* [Dataset records]
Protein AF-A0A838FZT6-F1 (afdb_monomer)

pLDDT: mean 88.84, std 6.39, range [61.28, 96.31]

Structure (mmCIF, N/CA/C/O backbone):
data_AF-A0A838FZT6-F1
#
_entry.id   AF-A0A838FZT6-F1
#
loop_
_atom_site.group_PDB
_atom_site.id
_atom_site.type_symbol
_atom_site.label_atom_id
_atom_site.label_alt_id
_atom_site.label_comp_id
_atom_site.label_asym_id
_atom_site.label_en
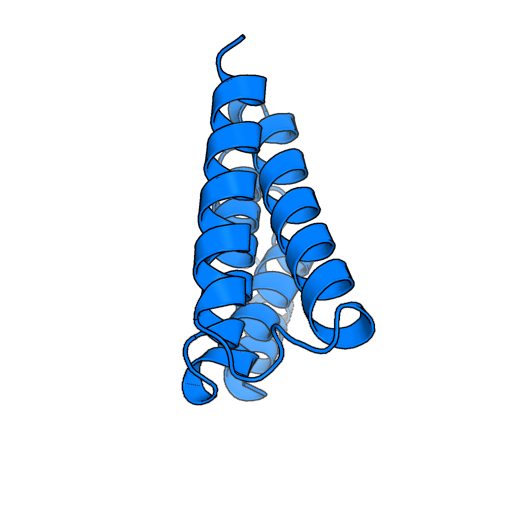tity_id
_atom_site.label_seq_id
_atom_site.pdbx_PDB_ins_code
_atom_site.Cartn_x
_atom_site.Cartn_y
_atom_site.Cartn_z
_atom_site.occupancy
_atom_site.B_iso_or_equiv
_atom_site.auth_seq_id
_atom_site.auth_comp_id
_atom_site.auth_asym_id
_atom_site.auth_atom_id
_atom_site.pdbx_PDB_model_num
ATOM 1 N N . MET A 1 1 ? -17.105 8.173 -11.235 1.00 61.41 1 MET A N 1
ATOM 2 C CA . MET A 1 1 ? -16.132 8.620 -12.259 1.00 61.41 1 MET A CA 1
ATOM 3 C C . MET A 1 1 ? -14.743 8.877 -11.673 1.00 61.41 1 MET A C 1
ATOM 5 O O . MET A 1 1 ? -13.808 8.256 -12.152 1.00 61.41 1 MET A O 1
ATOM 9 N N . ALA A 1 2 ? -14.594 9.664 -10.598 1.00 78.62 2 ALA A N 1
ATOM 10 C CA . ALA A 1 2 ? -13.277 9.983 -10.014 1.00 78.62 2 ALA A CA 1
ATOM 11 C C . ALA A 1 2 ? -12.403 8.764 -9.624 1.00 78.62 2 ALA A C 1
ATOM 13 O O . ALA A 1 2 ? -11.205 8.769 -9.875 1.00 78.62 2 ALA A O 1
ATOM 14 N N . ARG A 1 3 ? -12.995 7.688 -9.076 1.00 85.31 3 ARG A N 1
ATOM 15 C CA . ARG A 1 3 ?
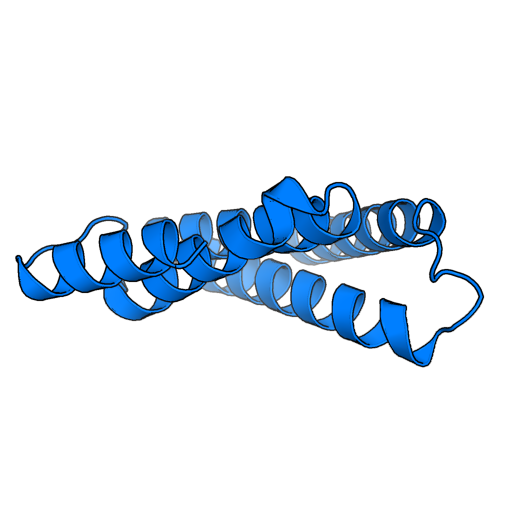 -12.256 6.470 -8.671 1.00 85.31 3 ARG A CA 1
ATOM 16 C C . ARG A 1 3 ? -11.615 5.722 -9.845 1.00 85.31 3 ARG A C 1
ATOM 18 O O . ARG A 1 3 ? -10.492 5.255 -9.728 1.00 85.31 3 ARG A O 1
ATOM 25 N N . TRP A 1 4 ? -12.312 5.644 -10.978 1.00 85.19 4 TRP A N 1
ATOM 26 C CA . TRP A 1 4 ? -11.771 5.036 -12.196 1.00 85.19 4 TRP A CA 1
ATOM 27 C C . TRP A 1 4 ? -10.640 5.879 -12.778 1.00 85.19 4 TRP A C 1
ATOM 29 O O . TRP A 1 4 ? -9.621 5.327 -13.166 1.00 85.19 4 TRP A O 1
ATOM 39 N N . GLY A 1 5 ? -10.778 7.211 -12.751 1.00 89.06 5 GLY A N 1
ATOM 40 C CA . GLY A 1 5 ? -9.690 8.118 -13.120 1.00 89.06 5 GLY A CA 1
ATOM 41 C C . GLY A 1 5 ? -8.437 7.895 -12.270 1.00 89.06 5 GLY A C 1
ATOM 42 O O . GLY A 1 5 ? -7.350 7.761 -12.818 1.00 89.06 5 GLY A O 1
ATOM 43 N N . ALA A 1 6 ? -8.590 7.759 -10.949 1.00 89.19 6 ALA A N 1
ATOM 44 C CA . ALA A 1 6 ? -7.474 7.471 -10.047 1.00 89.19 6 ALA A CA 1
ATOM 45 C C . ALA A 1 6 ? -6.808 6.111 -10.332 1.00 89.19 6 ALA A C 1
ATOM 47 O O . ALA A 1 6 ? -5.584 6.031 -10.338 1.00 89.19 6 ALA A O 1
ATOM 48 N N . LEU A 1 7 ? -7.589 5.063 -10.622 1.00 91.06 7 LEU A N 1
ATOM 49 C CA . LEU A 1 7 ? -7.043 3.759 -11.022 1.00 91.06 7 LEU A CA 1
ATOM 50 C C . LEU A 1 7 ? -6.281 3.821 -12.346 1.00 91.06 7 LEU A C 1
ATOM 52 O O . LEU A 1 7 ? -5.212 3.233 -12.453 1.00 91.06 7 LEU A O 1
ATOM 56 N N . VAL A 1 8 ? -6.800 4.544 -13.340 1.00 93.44 8 VAL A N 1
ATOM 57 C CA . VAL A 1 8 ? -6.114 4.729 -14.629 1.00 93.44 8 VAL A CA 1
ATOM 58 C C . VAL A 1 8 ? -4.802 5.487 -14.439 1.00 93.44 8 VAL A C 1
ATOM 60 O O . VAL A 1 8 ? -3.785 5.085 -14.996 1.00 93.44 8 VAL A O 1
ATOM 63 N N . VAL A 1 9 ? -4.799 6.541 -13.618 1.00 92.44 9 VAL A N 1
ATOM 64 C CA . VAL A 1 9 ? -3.574 7.279 -13.274 1.00 92.44 9 VAL A CA 1
ATOM 65 C C . VAL A 1 9 ? -2.574 6.370 -12.560 1.00 92.44 9 VAL A C 1
ATOM 67 O O . VAL A 1 9 ? -1.401 6.375 -12.917 1.00 92.44 9 VAL A O 1
ATOM 70 N N . ALA A 1 10 ? -3.025 5.551 -11.608 1.00 91.69 10 ALA A N 1
ATOM 71 C CA . ALA A 1 10 ? -2.164 4.593 -10.921 1.00 91.69 10 ALA A CA 1
ATOM 72 C C . ALA A 1 10 ? -1.592 3.535 -11.877 1.00 91.69 10 ALA A C 1
ATOM 74 O O . ALA A 1 10 ? -0.411 3.219 -11.788 1.00 91.69 10 ALA A O 1
ATOM 75 N N . ALA A 1 11 ? -2.389 3.034 -12.824 1.00 92.94 11 ALA A N 1
ATOM 76 C CA . ALA A 1 11 ? -1.929 2.086 -13.838 1.00 92.94 11 ALA A CA 1
ATOM 77 C C . ALA A 1 11 ? -0.898 2.709 -14.777 1.00 92.94 11 ALA A C 1
ATOM 79 O O . ALA A 1 11 ? 0.129 2.095 -15.045 1.00 92.94 11 ALA A O 1
ATOM 80 N N . ALA A 1 12 ? -1.134 3.941 -15.229 1.00 94.00 12 ALA A N 1
ATOM 81 C CA . ALA A 1 12 ? -0.176 4.668 -16.052 1.00 94.00 12 ALA A CA 1
ATOM 82 C C . ALA A 1 12 ? 1.133 4.947 -15.294 1.00 94.00 12 ALA A C 1
ATOM 84 O O . ALA A 1 12 ? 2.210 4.774 -15.857 1.00 94.00 12 ALA A O 1
ATOM 85 N N . ALA A 1 13 ? 1.047 5.338 -14.018 1.00 91.19 13 ALA A N 1
ATOM 86 C CA . ALA A 1 13 ? 2.213 5.578 -13.172 1.00 91.19 13 ALA A CA 1
ATOM 87 C C . ALA A 1 13 ? 3.003 4.290 -12.903 1.00 91.19 13 ALA A C 1
ATOM 89 O O . ALA A 1 13 ? 4.211 4.276 -13.112 1.00 91.19 13 ALA A O 1
ATOM 90 N N . GLY A 1 14 ? 2.331 3.203 -12.512 1.00 89.81 14 GLY A N 1
ATOM 91 C CA . GLY A 1 14 ? 2.967 1.901 -12.302 1.00 89.81 14 GLY A CA 1
ATOM 92 C C . GLY A 1 14 ? 3.638 1.385 -13.575 1.00 89.81 14 GLY A C 1
ATOM 93 O O . GLY A 1 14 ? 4.788 0.969 -13.539 1.00 89.81 14 GLY A O 1
ATOM 94 N N . LEU A 1 15 ? 2.984 1.520 -14.732 1.00 91.75 15 LEU A N 1
ATOM 95 C CA . LEU A 1 15 ? 3.585 1.153 -16.015 1.00 91.75 15 LEU A CA 1
ATOM 96 C C . LEU A 1 15 ? 4.819 2.006 -16.352 1.00 91.75 15 LEU A C 1
ATOM 98 O O . LEU A 1 15 ? 5.792 1.494 -16.900 1.00 91.75 15 LEU A O 1
ATOM 102 N N . ALA A 1 16 ? 4.789 3.306 -16.046 1.00 90.56 16 ALA A N 1
ATOM 103 C CA . ALA A 1 16 ? 5.936 4.189 -16.248 1.00 90.56 16 ALA A CA 1
ATOM 104 C C . ALA A 1 16 ? 7.116 3.823 -15.334 1.00 90.56 16 ALA A C 1
ATOM 106 O O . ALA A 1 16 ? 8.263 3.917 -15.766 1.00 90.56 16 ALA A O 1
ATOM 107 N N . ILE A 1 17 ? 6.828 3.384 -14.107 1.00 88.25 17 ILE A N 1
ATOM 108 C CA . ILE A 1 17 ? 7.817 2.892 -13.143 1.00 88.25 17 ILE A CA 1
ATOM 109 C C . ILE A 1 17 ? 8.459 1.596 -13.648 1.00 88.25 17 ILE A C 1
ATOM 111 O O . ILE A 1 17 ? 9.680 1.538 -13.758 1.00 88.25 17 ILE A O 1
ATOM 115 N N . GLU A 1 18 ? 7.656 0.612 -14.059 1.00 88.62 18 GLU A N 1
ATOM 116 C CA . GLU A 1 18 ? 8.163 -0.659 -14.600 1.00 88.62 18 GLU A CA 1
ATOM 117 C C . GLU A 1 18 ? 8.950 -0.486 -15.896 1.00 88.62 18 GLU A C 1
ATOM 119 O O . GLU A 1 18 ? 9.892 -1.214 -16.181 1.00 88.62 18 GLU A O 1
ATOM 124 N N . ARG A 1 19 ? 8.610 0.517 -16.704 1.00 87.62 19 ARG A N 1
ATOM 125 C CA . ARG A 1 19 ? 9.399 0.838 -17.897 1.00 87.62 19 ARG A CA 1
ATOM 126 C C . ARG A 1 19 ? 10.814 1.322 -17.557 1.00 87.62 19 ARG A C 1
ATOM 128 O O . ARG A 1 19 ? 11.694 1.238 -18.410 1.00 87.62 19 ARG A O 1
ATOM 135 N N . GLY A 1 20 ? 11.010 1.878 -16.363 1.00 83.75 20 GLY A N 1
ATOM 136 C CA . GLY A 1 20 ? 12.306 2.333 -15.866 1.00 83.75 20 GLY A CA 1
ATOM 137 C C . GLY A 1 20 ? 13.115 1.256 -15.143 1.00 83.75 20 GLY A C 1
ATOM 138 O O . GLY A 1 20 ? 14.257 1.536 -14.786 1.00 83.75 20 GLY A O 1
ATOM 139 N N . SER A 1 21 ? 12.549 0.068 -14.914 1.00 81.81 21 SER A N 1
ATOM 140 C CA . SER A 1 21 ? 13.230 -1.044 -14.252 1.00 81.81 21 SER A CA 1
ATOM 141 C C . SER A 1 21 ? 13.949 -1.942 -15.268 1.00 81.81 21 SER A C 1
ATOM 143 O O . SER A 1 21 ? 13.590 -2.013 -16.447 1.00 81.81 21 SER A O 1
ATOM 145 N N . ASP A 1 22 ? 14.969 -2.666 -14.805 1.00 79.31 22 ASP A N 1
ATOM 146 C CA . ASP A 1 22 ? 15.759 -3.576 -15.646 1.00 79.31 22 ASP A CA 1
ATOM 147 C C . ASP A 1 22 ? 14.945 -4.786 -16.160 1.00 79.31 22 ASP A C 1
ATOM 149 O O . ASP A 1 22 ? 15.390 -5.500 -17.057 1.00 79.31 22 ASP A O 1
ATOM 153 N N . SER A 1 23 ? 13.742 -5.023 -15.624 1.00 83.31 23 SER A N 1
ATOM 154 C CA . SER A 1 23 ? 12.907 -6.196 -15.911 1.00 83.31 23 SER A CA 1
ATOM 155 C C . SER A 1 23 ? 11.890 -5.991 -17.040 1.00 83.31 23 SER A C 1
ATOM 157 O O . SER A 1 23 ? 11.154 -6.923 -17.365 1.00 83.31 23 SER A O 1
ATOM 159 N N . TRP A 1 24 ? 11.841 -4.818 -17.685 1.00 87.06 24 TRP A N 1
ATOM 160 C CA . TRP A 1 24 ? 10.827 -4.486 -18.701 1.00 87.06 24 TRP A CA 1
ATOM 161 C C . TRP A 1 24 ? 10.688 -5.524 -19.835 1.00 87.06 24 TRP A C 1
ATOM 163 O O . TRP A 1 24 ? 9.581 -5.790 -20.316 1.00 87.06 24 TRP A O 1
ATOM 173 N N . SER A 1 25 ? 11.797 -6.141 -20.260 1.00 90.56 25 SER A N 1
ATOM 174 C CA . SER A 1 25 ? 11.814 -7.179 -21.304 1.00 90.56 25 SER A CA 1
ATOM 175 C C . SER A 1 25 ? 11.235 -8.527 -20.865 1.00 90.56 25 SER A C 1
ATOM 177 O O . SER A 1 25 ? 11.025 -9.399 -21.709 1.00 90.56 25 SER A O 1
ATOM 179 N N . GLU A 1 26 ? 10.947 -8.699 -19.577 1.00 91.88 26 GLU A N 1
ATOM 180 C CA . GLU A 1 26 ? 10.457 -9.934 -18.972 1.00 91.88 26 GLU A CA 1
ATOM 181 C C . GLU A 1 26 ? 9.096 -9.695 -18.296 1.00 91.88 26 GLU A C 1
ATOM 183 O O . GLU A 1 26 ? 9.018 -9.502 -17.082 1.00 91.88 26 GLU A O 1
ATOM 188 N N . PRO A 1 27 ? 7.979 -9.750 -19.053 1.00 91.19 27 PRO A N 1
ATOM 189 C CA . PRO A 1 27 ? 6.631 -9.515 -18.523 1.00 91.19 27 PRO A CA 1
ATOM 190 C C . PRO A 1 27 ? 6.256 -10.363 -17.314 1.00 91.19 27 PRO A C 1
ATOM 192 O O . PRO A 1 27 ? 5.459 -9.939 -16.483 1.00 91.19 27 PRO A O 1
ATOM 195 N N . VAL A 1 28 ? 6.841 -11.555 -17.196 1.00 94.12 28 VAL A N 1
ATOM 196 C CA . VAL A 1 28 ? 6.617 -12.448 -16.056 1.00 94.12 28 VAL A CA 1
ATOM 197 C C . VAL A 1 28 ? 7.084 -11.841 -14.727 1.00 94.12 28 VAL A C 1
ATOM 199 O O . VAL A 1 28 ? 6.549 -12.213 -13.687 1.00 94.12 28 VAL A O 1
ATOM 202 N N . LEU A 1 29 ? 8.034 -10.901 -14.756 1.00 88.69 29 LEU A N 1
ATOM 203 C CA . LEU A 1 29 ? 8.570 -10.244 -13.566 1.00 88.69 29 LEU A CA 1
ATOM 204 C C . LEU A 1 29 ? 7.769 -8.991 -13.191 1.00 88.69 29 LEU A C 1
ATOM 206 O O . LEU A 1 29 ? 7.412 -8.835 -12.028 1.00 88.69 29 LEU A O 1
ATOM 210 N N . TRP A 1 30 ? 7.435 -8.128 -14.157 1.00 90.69 30 TRP A N 1
ATOM 211 C CA . TRP A 1 30 ? 6.809 -6.831 -13.860 1.00 90.69 30 TRP A CA 1
ATOM 212 C C . TRP A 1 30 ? 5.272 -6.842 -13.863 1.00 90.69 30 TRP A C 1
ATOM 214 O O . TRP A 1 30 ? 4.645 -6.044 -13.168 1.00 90.69 30 TRP A O 1
ATOM 224 N N . VAL A 1 31 ? 4.614 -7.737 -14.618 1.00 93.88 31 VAL A N 1
ATOM 225 C CA . VAL A 1 31 ? 3.137 -7.776 -14.659 1.00 93.88 31 VAL A CA 1
ATOM 226 C C . VAL A 1 31 ? 2.539 -8.119 -13.289 1.00 93.88 31 VAL A C 1
ATOM 228 O O . VAL A 1 31 ? 1.610 -7.420 -12.874 1.00 93.88 31 VAL A O 1
ATOM 231 N N . PRO A 1 32 ? 3.022 -9.150 -12.562 1.00 93.31 32 PRO A N 1
ATOM 232 C CA . PRO A 1 32 ? 2.518 -9.431 -11.221 1.00 93.31 32 PRO A CA 1
ATOM 233 C C . PRO A 1 32 ? 2.732 -8.254 -10.264 1.00 93.31 32 PRO A C 1
ATOM 235 O O . PRO A 1 32 ? 1.820 -7.938 -9.500 1.00 93.31 32 PRO A O 1
ATOM 238 N N . ASP A 1 33 ? 3.883 -7.581 -10.352 1.00 89.62 33 ASP A N 1
ATOM 239 C CA . ASP A 1 33 ? 4.216 -6.427 -9.512 1.00 89.62 33 ASP A CA 1
ATOM 240 C C . ASP A 1 33 ? 3.217 -5.279 -9.716 1.00 89.62 33 ASP A C 1
ATOM 242 O O . ASP A 1 33 ? 2.555 -4.827 -8.773 1.00 89.62 33 ASP A O 1
ATOM 246 N N . LEU A 1 34 ? 2.979 -4.914 -10.980 1.00 92.62 34 LEU A N 1
ATOM 247 C CA . LEU A 1 34 ? 1.988 -3.911 -11.358 1.00 92.62 34 LEU A CA 1
ATOM 248 C C . LEU A 1 34 ? 0.578 -4.271 -10.864 1.00 92.62 34 LEU A C 1
ATOM 250 O O . LEU A 1 34 ? -0.147 -3.406 -10.361 1.00 92.62 34 LEU A O 1
ATOM 254 N N . VAL A 1 35 ? 0.169 -5.537 -10.997 1.00 96.00 35 VAL A N 1
ATOM 255 C CA . VAL A 1 35 ? -1.156 -5.990 -10.548 1.00 96.00 35 VAL A CA 1
ATOM 256 C C . VAL A 1 35 ? -1.304 -5.840 -9.037 1.00 96.00 35 VAL A C 1
ATOM 258 O O . VAL A 1 35 ? -2.340 -5.344 -8.589 1.00 96.00 35 VAL A O 1
ATOM 261 N N . VAL A 1 36 ? -0.296 -6.215 -8.246 1.00 93.75 36 VAL A N 1
ATOM 262 C CA . VAL A 1 36 ? -0.354 -6.077 -6.782 1.00 93.75 36 VAL A CA 1
ATOM 263 C C . VAL A 1 36 ? -0.489 -4.608 -6.381 1.00 93.75 36 VAL A C 1
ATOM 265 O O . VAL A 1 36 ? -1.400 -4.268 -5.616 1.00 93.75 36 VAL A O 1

* [Exercise requirements] Without the pictures, set down the lines above from the line with "ATOM 3 C C ." up to and including the line with "ATOM 49 C CA" exactly as they stand.

* [Answer box]
ATOM 3 C C . MET A 1 1 ? -14.743 8.877 -11.673 1.00 61.41 1 MET A C 1
ATOM 5 O O . MET A 1 1 ? -13.808 8.256 -12.152 1.00 61.41 1 MET A O 1
ATOM 9 N N . ALA A 1 2 ? -14.594 9.664 -10.598 1.00 78.62 2 ALA A N 1
ATOM 10 C CA . ALA A 1 2 ? -13.277 9.983 -10.014 1.00 78.62 2 ALA A CA 1
ATOM 11 C C . ALA A 1 2 ? -12.403 8.764 -9.624 1.00 78.62 2 ALA A C 1
ATOM 13 O O . ALA A 1 2 ? -11.205 8.769 -9.875 1.00 78.62 2 ALA A O 1
ATOM 14 N N . ARG A 1 3 ? -12.995 7.688 -9.076 1.00 85.31 3 ARG A N 1
ATOM 15 C CA . ARG A 1 3 ?
 -12.256 6.470 -8.671 1.00 85.31 3 ARG A CA 1
ATOM 16 C C . ARG A 1 3 ? -11.615 5.722 -9.845 1.00 85.31 3 ARG A C 1
ATOM 18 O O . ARG A 1 3 ? -10.492 5.255 -9.728 1.00 85.31 3 ARG A O 1
ATOM 25 N N . TRP A 1 4 ? -12.312 5.644 -10.978 1.00 85.19 4 TRP A N 1
ATOM 26 C CA . TRP A 1 4 ? -11.771 5.036 -12.196 1.00 85.19 4 TRP A CA 1
ATOM 27 C C . TRP A 1 4 ? -10.640 5.879 -12.778 1.00 85.19 4 TRP A C 1
ATOM 29 O O . TRP A 1 4 ? -9.621 5.327 -13.166 1.00 85.19 4 TRP A O 1
ATOM 39 N N . GLY A 1 5 ? -10.778 7.211 -12.751 1.00 89.06 5 GLY A N 1
ATOM 40 C CA . GLY A 1 5 ? -9.690 8.118 -13.120 1.00 89.06 5 GLY A CA 1
ATOM 41 C C . GLY A 1 5 ? -8.437 7.895 -12.270 1.00 89.06 5 GLY A C 1
ATOM 42 O O . GLY A 1 5 ? -7.350 7.761 -12.818 1.00 89.06 5 GLY A O 1
ATOM 43 N N . ALA A 1 6 ? -8.590 7.759 -10.949 1.00 89.19 6 ALA A N 1
ATOM 44 C CA . ALA A 1 6 ? -7.474 7.471 -10.047 1.00 89.19 6 ALA A CA 1
ATOM 45 C C . ALA A 1 6 ? -6.808 6.111 -10.332 1.00 89.19 6 ALA A C 1
ATOM 47 O O . ALA A 1 6 ? -5.584 6.031 -10.338 1.00 89.19 6 ALA A O 1
ATOM 48 N N . LEU A 1 7 ? -7.589 5.063 -10.622 1.00 91.06 7 LEU A N 1
ATOM 49 C CA . LEU A 1 7 ? -7.043 3.759 -11.022 1.00 91.06 7 LEU A CA 1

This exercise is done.